◆ Task data
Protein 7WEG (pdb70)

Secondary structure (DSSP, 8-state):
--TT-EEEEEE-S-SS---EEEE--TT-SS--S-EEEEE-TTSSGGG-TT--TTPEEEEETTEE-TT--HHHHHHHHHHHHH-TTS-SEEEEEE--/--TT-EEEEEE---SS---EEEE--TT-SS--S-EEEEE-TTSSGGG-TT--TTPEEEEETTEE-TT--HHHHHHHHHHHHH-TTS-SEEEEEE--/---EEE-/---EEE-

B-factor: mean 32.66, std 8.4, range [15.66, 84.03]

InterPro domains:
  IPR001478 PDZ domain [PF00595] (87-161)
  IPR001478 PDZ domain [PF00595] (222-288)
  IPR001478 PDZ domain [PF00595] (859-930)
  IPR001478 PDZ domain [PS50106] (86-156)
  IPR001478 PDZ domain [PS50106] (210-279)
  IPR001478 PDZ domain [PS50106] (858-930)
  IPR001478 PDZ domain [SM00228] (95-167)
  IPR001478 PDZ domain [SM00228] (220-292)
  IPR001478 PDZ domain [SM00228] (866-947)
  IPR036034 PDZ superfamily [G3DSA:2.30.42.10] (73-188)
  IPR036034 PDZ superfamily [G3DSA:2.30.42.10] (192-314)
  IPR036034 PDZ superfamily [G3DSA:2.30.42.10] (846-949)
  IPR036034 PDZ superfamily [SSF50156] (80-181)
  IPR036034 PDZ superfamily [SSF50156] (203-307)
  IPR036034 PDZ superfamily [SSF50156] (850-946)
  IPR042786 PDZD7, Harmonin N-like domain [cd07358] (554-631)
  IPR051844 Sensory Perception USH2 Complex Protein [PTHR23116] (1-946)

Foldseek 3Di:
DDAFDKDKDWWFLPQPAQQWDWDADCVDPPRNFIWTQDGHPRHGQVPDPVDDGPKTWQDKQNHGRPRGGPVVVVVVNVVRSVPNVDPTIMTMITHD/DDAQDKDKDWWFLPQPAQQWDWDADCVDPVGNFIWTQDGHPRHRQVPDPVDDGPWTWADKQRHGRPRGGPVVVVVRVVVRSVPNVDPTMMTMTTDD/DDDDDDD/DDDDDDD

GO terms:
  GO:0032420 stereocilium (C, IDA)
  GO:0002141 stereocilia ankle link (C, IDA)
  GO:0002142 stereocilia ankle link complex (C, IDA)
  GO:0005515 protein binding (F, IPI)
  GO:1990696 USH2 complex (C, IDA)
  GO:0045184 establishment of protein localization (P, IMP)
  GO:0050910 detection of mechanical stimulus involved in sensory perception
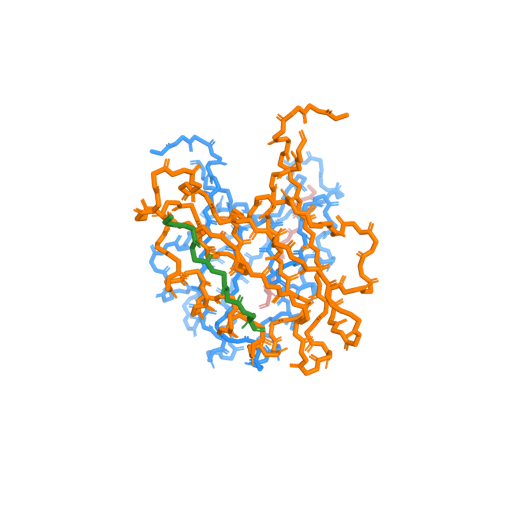 of sound (P, IMP)
  GO:0060088 auditory receptor cell stereocilium organization (P, IMP)
  GO:0060117 auditory receptor cell development (P, IMP)
  GO:0042802 identical protein binding (F, IPI)

Structure (mmCIF, N/CA/C/O backbone):
data_7WEG
#
_entry.id   7WEG
#
_cell.length_a   41.603
_cell.length_b   62.918
_cell.length_c   46.030
_cell.angle_alpha   90.000
_cell.angle_beta   95.190
_cell.angle_gamma   90.000
#
_symmetry.space_group_name_H-M   'P 1 21 1'
#
loop_
_entity.id
_entity.type
_entity.pdbx_description
1 polymer 'PDZ domain-containing protein 7'
2 polymer FCHSD2
3 non-polymer 'ZINC ION'
4 water water
#
loop_
_atom_site.group_PDB
_atom_site.id
_atom_site.type_symbol
_atom_site.label_atom_id
_atom_site.label_alt_id
_atom_site.label_comp_id
_atom_site.label_asym_id
_atom_site.label_entity_id
_atom_site.label_seq_id
_atom_site.pdbx_PDB_ins_code
_atom_site.Cartn_x
_atom_site.Cartn_y
_atom_site.Cartn_z
_atom_site.occupancy
_atom_site.B_iso_or_equiv
_atom_site.auth_seq_id
_atom_site.auth_comp_id
_atom_site.auth_asym_id
_atom_site.auth_atom_id
_atom_site.pdbx_PDB_model_num
ATOM 1 N N . VAL A 1 14 ? -28.594 11.331 -14.783 1.00 39.96 851 VAL A N 1
ATOM 2 C CA . VAL A 1 14 ? -27.829 10.089 -14.837 1.00 31.15 851 VAL A CA 1
ATOM 3 C C . VAL A 1 14 ? -28.761 8.930 -15.173 1.00 29.20 851 VAL A C 1
ATOM 4 O O . VAL A 1 14 ? -29.879 8.853 -14.664 1.00 31.97 851 VAL A O 1
ATOM 8 N N . SER A 1 15 ? -28.286 8.017 -16.008 1.00 25.52 852 SER A N 1
ATOM 9 C CA . SER A 1 15 ? -29.085 6.872 -16.413 1.00 30.74 852 SER A CA 1
ATOM 10 C C . SER A 1 15 ? -29.101 5.811 -15.309 1.00 30.30 852 SER A C 1
ATOM 11 O O . SER A 1 15 ? -28.220 5.776 -14.438 1.00 27.00 852 SER A O 1
ATOM 14 N N . THR A 1 16 ? -30.115 4.935 -15.351 1.00 28.50 853 THR A N 1
ATOM 15 C CA . THR A 1 16 ? -30.225 3.870 -14.354 1.00 34.71 853 THR A CA 1
ATOM 16 C C . THR A 1 16 ? -29.023 2.936 -14.427 1.00 29.73 853 THR A C 1
ATOM 17 O O . THR A 1 16 ? -28.642 2.465 -15.502 1.00 27.97 853 THR A O 1
ATOM 21 N N . GLY A 1 17 ? -28.409 2.688 -13.278 1.00 31.84 854 GLY A N 1
ATOM 22 C CA . GLY A 1 17 ? -27.314 1.736 -13.235 1.00 37.05 854 GLY A CA 1
ATOM 23 C C . GLY A 1 17 ? -25.999 2.229 -13.785 1.00 28.54 854 GLY A C 1
ATOM 24 O O . GLY A 1 17 ? -25.123 1.408 -14.052 1.00 27.45 854 GLY A O 1
ATOM 25 N N . ALA A 1 18 ? -25.859 3.538 -13.966 1.00 31.93 855 ALA A N 1
ATOM 26 C CA . ALA A 1 18 ? -24.597 4.132 -14.443 1.00 24.95 855 ALA A CA 1
ATOM 27 C C . ALA A 1 18 ? -23.413 3.744 -13.550 1.00 31.37 855 ALA A C 1
ATOM 28 O O . ALA A 1 18 ? -23.543 3.742 -12.331 1.00 27.98 855 ALA A O 1
ATOM 30 N N . LEU A 1 19 ? -22.289 3.519 -14.190 1.00 26.93 856 LEU A N 1
ATOM 31 C CA . LEU A 1 19 ? -21.078 3.149 -13.444 1.00 30.47 856 LEU A CA 1
ATOM 32 C C . LEU A 1 19 ? -20.426 4.420 -12.903 1.00 35.61 856 LEU A C 1
ATOM 33 O O . LEU A 1 19 ? -20.404 5.421 -13.616 1.00 31.39 856 LEU A O 1
ATOM 38 N N . ARG A 1 20 ? -19.883 4.336 -11.704 1.00 29.44 857 ARG A N 1
ATOM 39 C CA . ARG A 1 20 ? -19.199 5.475 -11.065 1.00 26.79 857 ARG A CA 1
ATOM 40 C C . ARG A 1 20 ? -18.050 4.933 -10.206 1.00 34.21 857 ARG A C 1
ATOM 41 O O . ARG A 1 20 ? -18.263 3.944 -9.490 1.00 29.41 857 ARG A O 1
ATOM 49 N N . THR A 1 21 ? -16.884 5.547 -10.309 1.00 31.80 858 THR A N 1
ATOM 50 C CA . THR A 1 21 ? -15.755 5.167 -9.474 1.00 34.49 858 THR A CA 1
ATOM 51 C C . THR A 1 21 ? -15.644 6.191 -8.358 1.00 34.53 858 THR A C 1
ATOM 52 O O . THR A 1 21 ? -15.688 7.396 -8.616 1.00 29.67 858 THR A O 1
ATOM 56 N N . ILE A 1 22 ? -15.628 5.701 -7.118 1.00 32.79 859 ILE A N 1
ATOM 57 C CA . ILE A 1 22 ? -15.594 6.563 -5.910 1.00 33.15 859 ILE A CA 1
ATOM 58 C C . ILE A 1 22 ? -14.406 6.159 -5.025 1.00 33.64 859 ILE A C 1
ATOM 59 O O . ILE A 1 22 ? -14.238 4.961 -4.767 1.00 31.50 859 ILE A O 1
ATOM 64 N N . THR A 1 23 ? -13.611 7.137 -4.589 1.00 31.00 860 THR A N 1
ATOM 65 C CA . THR A 1 23 ? -12.512 6.842 -3.679 1.00 27.25 860 THR A CA 1
ATOM 66 C C . THR A 1 23 ? -12.898 7.137 -2.241 1.00 28.72 860 THR A C 1
ATOM 67 O O . THR A 1 23 ? -13.663 8.061 -1.956 1.00 30.76 860 THR A O 1
ATOM 71 N N . LEU A 1 24 ? -12.349 6.335 -1.329 1.00 29.58 861 LEU A N 1
ATOM 72 C CA . LEU A 1 24 ? -12.706 6.435 0.075 1.00 26.43 861 LEU A CA 1
ATOM 73 C C . LEU A 1 24 ? -11.470 6.174 0.917 1.00 30.36 861 LEU A C 1
ATOM 74 O O . LEU A 1 24 ? -10.842 5.116 0.800 1.00 29.29 861 LEU A O 1
ATOM 79 N N . SER A 1 25 ? -11.165 7.101 1.808 1.00 26.10 862 SER A N 1
ATOM 80 C CA . SER A 1 25 ? -9.995 6.928 2.697 1.00 26.14 862 SER A CA 1
ATOM 81 C C . SER A 1 25 ? -10.222 5.784 3.680 1.00 30.28 862 SER A C 1
ATOM 82 O O . SER A 1 25 ? -11.345 5.640 4.158 1.00 27.62 862 SER A O 1
ATOM 85 N N . LYS A 1 26 ? -9.141 5.093 4.035 1.00 29.13 863 LYS A N 1
ATOM 86 C CA . LYS A 1 26 ? -9.202 3.968 5.011 1.00 29.47 863 LYS A CA 1
ATOM 87 C C . LYS A 1 26 ? -8.817 4.440 6.421 1.00 30.14 863 LYS A C 1
ATOM 88 O O . LYS A 1 26 ? -8.648 3.604 7.283 1.00 24.00 863 LYS A O 1
ATOM 94 N N . MET A 1 27 ? -8.743 5.750 6.637 1.00 29.76 864 MET A N 1
ATOM 95 C CA . MET A 1 27 ? -8.268 6.322 7.927 1.00 25.97 864 MET A CA 1
ATOM 96 C C . MET A 1 27 ? -9.189 5.928 9.090 1.00 28.76 864 MET A C 1
ATOM 97 O O . MET A 1 27 ? -8.678 5.549 10.121 1.00 23.18 864 MET A O 1
ATOM 102 N N . LYS A 1 28 ? -10.499 6.047 8.914 1.00 26.61 865 LYS A N 1
ATOM 103 C CA . LYS A 1 28 ? -11.455 5.661 9.976 1.00 28.07 865 LYS A CA 1
ATOM 104 C C . LYS A 1 28 ? -11.317 4.150 10.243 1.00 27.03 865 LYS A C 1
ATOM 105 O O . LYS A 1 28 ? -11.049 3.407 9.309 1.00 23.09 865 LYS A O 1
ATOM 111 N N . GLN A 1 29 ? -11.445 3.739 11.504 1.00 27.64 866 GLN A N 1
ATOM 112 C CA . GLN A 1 29 ? -11.272 2.309 11.869 1.00 22.74 866 GLN A CA 1
ATOM 113 C C . GLN A 1 29 ? -12.453 1.506 11.321 1.00 29.70 866 GLN A C 1
ATOM 114 O O . GLN A 1 29 ? -12.237 0.357 10.937 1.00 28.28 866 GLN A O 1
ATOM 120 N N . SER A 1 30 ? -13.629 2.128 11.249 1.00 26.92 867 SER A N 1
ATOM 121 C CA . SER A 1 30 ? -14.830 1.449 10.703 1.00 27.38 867 SER A CA 1
ATOM 122 C C . SER A 1 30 ? -15.188 1.964 9.314 1.00 30.59 867 SER A C 1
ATOM 123 O O . SER A 1 30 ? -15.137 3.165 9.089 1.00 23.37 867 SER A O 1
ATOM 126 N N . LEU A 1 31 ? -15.462 1.043 8.409 1.00 30.63 868 LEU A N 1
ATOM 127 C CA . LEU A 1 31 ? -15.995 1.449 7.096 1.00 24.26 868 LEU A CA 1
ATOM 128 C C . LEU A 1 31 ? -17.384 2.039 7.349 1.00 27.38 868 LEU A C 1
ATOM 129 O O . LEU A 1 31 ? -17.733 2.998 6.680 1.00 24.48 868 LEU A O 1
ATOM 134 N N . GLY A 1 32 ? -18.107 1.483 8.326 1.00 24.57 869 GLY A N 1
ATOM 135 C CA . GLY A 1 32 ? -19.414 2.045 8.671 1.00 25.97 869 GLY A CA 1
ATOM 136 C C . GLY A 1 32 ? -20.486 1.782 7.630 1.00 27.48 869 GLY A C 1
ATOM 137 O O . GLY A 1 32 ? -21.307 2.655 7.448 1.00 28.96 869 GLY A O 1
ATOM 138 N N . ILE A 1 33 ? -20.475 0.616 6.990 1.00 26.60 870 ILE A N 1
ATOM 139 C CA . ILE A 1 33 ? -21.572 0.241 6.055 1.00 30.30 870 ILE A CA 1
ATOM 140 C C . ILE A 1 33 ? -22.046 -1.191 6.281 1.00 24.54 870 ILE A C 1
ATOM 141 O O . ILE A 1 33 ? -21.246 -2.015 6.746 1.00 28.98 870 ILE A O 1
ATOM 146 N N . SER A 1 34 ? -23.319 -1.440 6.005 1.00 27.11 871 SER A N 1
ATOM 147 C CA . SER A 1 34 ? -23.855 -2.815 5.979 1.00 34.49 871 SER A CA 1
ATOM 148 C C . SER A 1 34 ? -24.035 -3.121 4.497 1.00 29.09 871 SER A C 1
ATOM 149 O O . SER A 1 34 ? -24.382 -2.200 3.761 1.00 27.85 871 SER A O 1
ATOM 152 N N . ILE A 1 35 ? -23.725 -4.333 4.081 1.00 26.06 872 ILE A N 1
ATOM 153 C CA . ILE A 1 35 ?
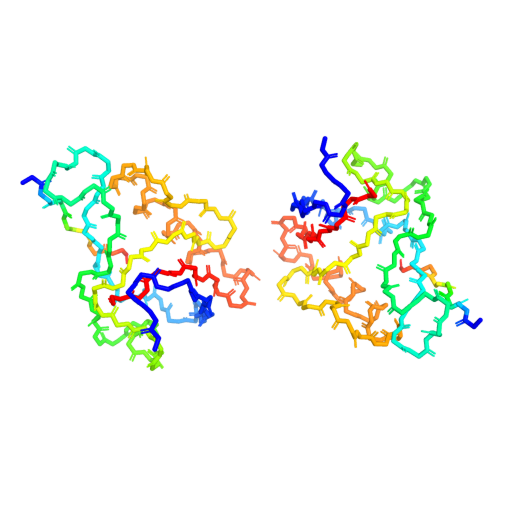 -23.979 -4.715 2.676 1.00 22.51 872 ILE A CA 1
ATOM 154 C C . ILE A 1 35 ? -25.025 -5.825 2.624 1.00 28.45 872 ILE A C 1
ATOM 155 O O . ILE A 1 35 ? -25.134 -6.587 3.573 1.00 28.19 872 ILE A O 1
ATOM 160 N N . SER A 1 36 ? -25.751 -5.883 1.522 1.00 31.26 873 SER A N 1
ATOM 161 C CA . SER A 1 36 ? -26.837 -6.856 1.338 1.00 28.83 873 SER A
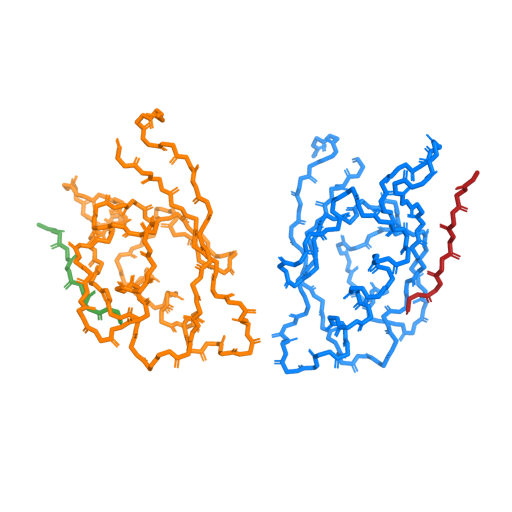 CA 1
ATOM 162 C C . SER A 1 36 ? -26.685 -7.584 0.017 1.00 26.21 873 SER A C 1
ATOM 163 O O . SER A 1 36 ? -26.080 -7.046 -0.896 1.00 29.09 873 SER A O 1
ATOM 166 N N . GLY A 1 37 ? -27.223 -8.790 -0.045 1.00 32.21 874 GLY A N 1
ATOM 167 C CA . GLY A 1 37 ? -27.252 -9.505 -1.323 1.00 25.90 874 GLY A CA 1
ATOM 168 C C . GLY A 1 37 ? -26.090 -10.412 -1.596 1.00 30.64 874 GLY A C 1
ATOM 169 O O . GLY A 1 37 ? -25.191 -10.470 -0.789 1.00 25.28 874 GLY A O 1
ATOM 170 N N . GLY A 1 38 ? -26.071 -10.995 -2.774 1.00 21.30 875 GLY A N 1
ATOM 171 C CA . GLY A 1 38 ? -25.080 -12.021 -3.086 1.00 33.43 875 GLY A CA 1
ATOM 172 C C . GLY A 1 38 ? -25.712 -13.066 -3.986 1.00 29.01 875 GLY A C 1
ATOM 173 O O . GLY A 1 38 ? -26.933 -13.199 -3.941 1.00 23.99 875 GLY A O 1
ATOM 174 N N . ILE A 1 39 ? -24.901 -13.752 -4.775 1.00 24.75 876 ILE A N 1
ATOM 175 C CA . ILE A 1 39 ? -25.415 -14.690 -5.825 1.00 29.77 876 ILE A CA 1
ATOM 176 C C . ILE A 1 39 ? -26.320 -15.810 -5.293 1.00 27.41 876 ILE A C 1
ATOM 177 O O . ILE A 1 39 ? -27.131 -16.278 -6.066 1.00 35.78 876 ILE A O 1
ATOM 182 N N . GLU A 1 40 ? -26.204 -16.215 -4.040 1.00 28.57 877 GLU A N 1
ATOM 183 C CA . GLU A 1 40 ? -27.148 -17.225 -3.500 1.00 33.82 877 GLU A CA 1
ATOM 184 C C . GLU A 1 40 ? -28.565 -16.653 -3.366 1.00 29.34 877 GLU A C 1
ATOM 185 O O . GLU A 1 40 ? -29.491 -17.425 -3.264 1.00 25.89 877 GLU A O 1
ATOM 191 N N . SER A 1 41 ? -28.695 -15.333 -3.334 1.00 29.70 878 SER A N 1
ATOM 192 C CA . SER A 1 41 ? -30.018 -14.691 -3.185 1.00 28.33 878 SER A CA 1
ATOM 193 C C . SER A 1 41 ? -30.751 -14.688 -4.525 1.00 37.46 878 SER A C 1
ATOM 194 O O . SER A 1 41 ? -30.153 -14.283 -5.515 1.00 27.97 878 SER A O 1
ATOM 197 N N . LYS A 1 42 ? -31.998 -15.138 -4.514 1.00 34.24 879 LYS A N 1
ATOM 198 C CA . LYS A 1 42 ? -32.846 -15.071 -5.736 1.00 37.44 879 LYS A CA 1
ATOM 199 C C . LYS A 1 42 ? -33.465 -13.672 -5.827 1.00 43.75 879 LYS A C 1
ATOM 200 O O . LYS A 1 42 ? -33.675 -13.219 -6.932 1.00 41.92 879 LYS A O 1
ATOM 206 N N . VAL A 1 43 ? -33.723 -13.034 -4.688 1.00 43.57 880 VAL A N 1
ATOM 207 C CA . VAL A 1 43 ? -34.344 -11.679 -4.609 1.00 30.85 880 VAL A CA 1
ATOM 208 C C . VAL A 1 43 ? -33.310 -10.582 -4.888 1.00 34.96 880 VAL A C 1
ATOM 209 O O . VAL A 1 43 ? -33.647 -9.649 -5.604 1.00 37.41 880 VAL A O 1
ATOM 213 N N . GLN A 1 44 ? -32.115 -10.684 -4.306 1.00 34.02 881 GLN A N 1
ATOM 214 C CA . GLN A 1 44 ? -31.046 -9.679 -4.531 1.00 36.84 881 GLN A CA 1
ATOM 215 C C . GLN A 1 44 ? -29.738 -10.388 -4.879 1.00 30.47 881 GLN A C 1
ATOM 216 O O . GLN A 1 44 ? -28.863 -10.475 -4.015 1.00 27.57 881 GLN A O 1
ATOM 222 N N . PRO A 1 45 ? -29.579 -10.862 -6.126 1.00 25.88 882 PRO A N 1
ATOM 223 C CA . PRO A 1 45 ? -28.344 -11.493 -6.545 1.00 28.53 882 PRO A CA 1
ATOM 224 C C . PRO A 1 45 ? -27.135 -10.553 -6.445 1.00 34.07 882 PRO A C 1
ATOM 225 O O . PRO A 1 45 ? -26.045 -11.039 -6.352 1.00 23.02 882 PRO A O 1
ATOM 229 N N . MET A 1 46 ? -27.371 -9.251 -6.539 1.00 29.99 883 MET A N 1
ATOM 230 C CA . MET A 1 46 ? -26.249 -8.288 -6.534 1.00 32.58 883 MET A CA 1
ATOM 231 C C . MET A 1 46 ? -25.945 -7.784 -5.123 1.00 26.99 883 MET A C 1
ATOM 232 O O . MET A 1 46 ? -26.830 -7.738 -4.313 1.00 23.28 883 MET A O 1
ATOM 237 N N . VAL A 1 47 ? -24.701 -7.393 -4.898 1.00 23.37 884 VAL A N 1
ATOM 238 C CA . VAL A 1 47 ? -24.303 -6.823 -3.587 1.00 23.88 884 VAL A CA 1
ATOM 239 C C . VAL A 1 47 ? -24.594 -5.326 -3.606 1.00 25.79 884 VAL A C 1
ATOM 240 O O . VAL A 1 47 ? -24.085 -4.635 -4.473 1.00 19.02 884 VAL A O 1
ATOM 244 N N . LYS A 1 48 ? -25.399 -4.902 -2.661 1.00 20.96 885 LYS A N 1
ATOM 245 C CA . LYS A 1 48 ? -25.682 -3.473 -2.536 1.00 22.29 885 LYS A CA 1
ATOM 246 C C . LYS A 1 48 ? -25.302 -2.955 -1.146 1.00 24.34 885 LYS A C 1
ATOM 247 O O . LYS A 1 48 ? -25.215 -3.745 -0.210 1.00 24.52 885 LYS A O 1
ATOM 253 N N . ILE A 1 49 ? -25.030 -1.663 -1.050 1.00 27.93 886 ILE A N 1
ATOM 254 C CA . ILE A 1 49 ? -24.840 -1.026 0.277 1.00 23.42 886 ILE A CA 1
ATOM 255 C C . ILE A 1 49 ? -26.231 -1.004 0.900 1.00 25.97 886 ILE A C 1
ATOM 256 O O . ILE A 1 49 ? -27.146 -0.463 0.294 1.00 30.09 886 ILE A O 1
ATOM 261 N N . GLU A 1 50 ? -26.364 -1.623 2.049 1.00 23.65 887 GLU A N 1
ATOM 262 C CA . GLU A 1 50 ? -27.665 -1.636 2.700 1.00 25.51 887 GLU A CA 1
ATOM 263 C C . GLU A 1 50 ? -27.872 -0.367 3.511 1.00 35.69 887 GLU A C 1
ATOM 264 O O . GLU A 1 50 ? -28.903 0.306 3.382 1.00 35.86 887 GLU A O 1
ATOM 270 N N . LYS A 1 51 ? -26.901 -0.026 4.350 1.00 31.60 888 LYS A N 1
ATOM 271 C CA . LYS A 1 51 ? -27.009 1.189 5.191 1.00 31.12 888 LYS A CA 1
ATOM 272 C C . LYS A 1 51 ? -25.632 1.823 5.420 1.00 32.37 888 LYS A C 1
ATOM 273 O O . LYS A 1 51 ? -24.644 1.085 5.464 1.00 32.87 888 LYS A O 1
ATOM 279 N N . ILE A 1 52 ? -25.596 3.152 5.494 1.00 32.88 889 ILE A N 1
ATOM 280 C CA . ILE A 1 52 ? -24.347 3.905 5.784 1.00 32.27 889 ILE A CA 1
ATOM 281 C C . ILE A 1 52 ? -24.469 4.421 7.216 1.00 36.88 889 ILE A C 1
ATOM 282 O O . ILE A 1 52 ? -25.447 5.127 7.497 1.00 31.19 889 ILE A O 1
ATOM 287 N N . PHE A 1 53 ? -23.509 4.078 8.071 1.00 28.19 890 PHE A N 1
ATOM 288 C CA . PHE A 1 53 ? -23.607 4.349 9.526 1.00 30.66 890 PHE A CA 1
ATOM 289 C C . PHE A 1 53 ? -22.720 5.509 9.984 1.00 29.81 890 PHE A C 1
ATOM 290 O O . PHE A 1 53 ? -21.589 5.642 9.510 1.00 25.65 890 PHE A O 1
ATOM 298 N N . PRO A 1 54 ? -23.217 6.343 10.915 1.00 26.19 891 PRO A N 1
ATOM 299 C CA . PRO A 1 54 ? -22.402 7.408 11.496 1.00 33.58 891 PRO A CA 1
ATOM 300 C C . PRO A 1 54 ? -21.109 6.903 12.155 1.00 32.45 891 PRO A C 1
ATOM 301 O O . PRO A 1 54 ? -21.126 5.844 12.717 1.00 34.28 891 PRO A O 1
ATOM 305 N N . GLY A 1 55 ? -20.026 7.675 12.048 1.00 38.11 892 GLY A N 1
ATOM 306 C CA . GLY A 1 55 ? -18.759 7.322 12.643 1.00 32.51 892 GLY A CA 1
ATOM 307 C C . GLY A 1 55 ? -17.792 6.673 11.681 1.00 31.83 892 GLY A C 1
ATOM 308 O O . GLY A 1 55 ? -16.585 6.741 11.905 1.00 30.04 892 GLY A O 1
ATOM 309 N N . GLY A 1 56 ? -18.289 6.067 10.602 1.00 27.16 893 GLY A N 1
ATOM 310 C CA . GLY A 1 56 ? -17.439 5.326 9.697 1.00 24.16 893 GLY A CA 1
ATOM 311 C C . GLY A 1 56 ? -16.916 6.177 8.559 1.00 23.87 893 GLY A C 1
ATOM 312 O O . GLY A 1 56 ? -17.226 7.359 8.430 1.00 33.74 893 GLY A O 1
ATOM 313 N N . ALA A 1 57 ? -16.135 5.561 7.702 1.00 19.47 894 ALA A N 1
ATOM 314 C CA . ALA A 1 57 ? -15.552 6.290 6.561 1.00 26.71 894 ALA A CA 1
ATOM 315 C C . ALA A 1 57 ? -16.607 6.673 5.521 1.00 33.12 894 ALA A C 1
ATOM 316 O O . ALA A 1 57 ? -16.512 7.762 4.955 1.00 26.58 894 ALA A O 1
ATOM 318 N N . ALA A 1 58 ? -17.569 5.790 5.287 1.00 24.58 895 ALA A N 1
ATOM 319 C CA . ALA A 1 58 ? -18.519 6.066 4.177 1.00 28.44 895 ALA A CA 1
ATOM 320 C C . ALA A 1 58 ? -19.484 7.224 4.473 1.00 23.55 895 ALA A C 1
ATOM 321 O O . ALA A 1 58 ? -19.890 7.883 3.534 1.00 29.27 895 ALA A O 1
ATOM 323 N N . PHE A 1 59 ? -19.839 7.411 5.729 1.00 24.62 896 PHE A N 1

◆ Action item
Among the entries above, copy exactly only the lines starting with the one containing "ATOM 137 O O" and going through the one containing "ATOM 148 C C", both ends included.

◆ Result of the task
ATOM 137 O O . GLY A 1 32 ? -21.307 2.655 7.448 1.00 28.96 869 GLY A O 1
ATOM 138 N N . ILE A 1 33 ? -20.475 0.616 6.990 1.00 26.60 870 ILE A N 1
ATOM 139 C CA . ILE A 1 33 ? -21.572 0.241 6.055 1.00 30.30 870 ILE A CA 1
ATOM 140 C C . ILE A 1 33 ? -22.046 -1.191 6.281 1.00 24.54 870 ILE A C 1
ATOM 141 O O . ILE A 1 33 ? -21.246 -2.015 6.746 1.00 28.98 870 ILE A O 1
ATOM 146 N N . SER A 1 34 ? -23.319 -1.440 6.005 1.00 27.11 871 SER A N 1
ATOM 147 C CA . SER A 1 34 ? -23.855 -2.815 5.979 1.00 34.49 871 SER A CA 1
ATOM 148 C C . SER A 1 34 ? -24.035 -3.121 4.497 1.00 29.09 871 SER A C 1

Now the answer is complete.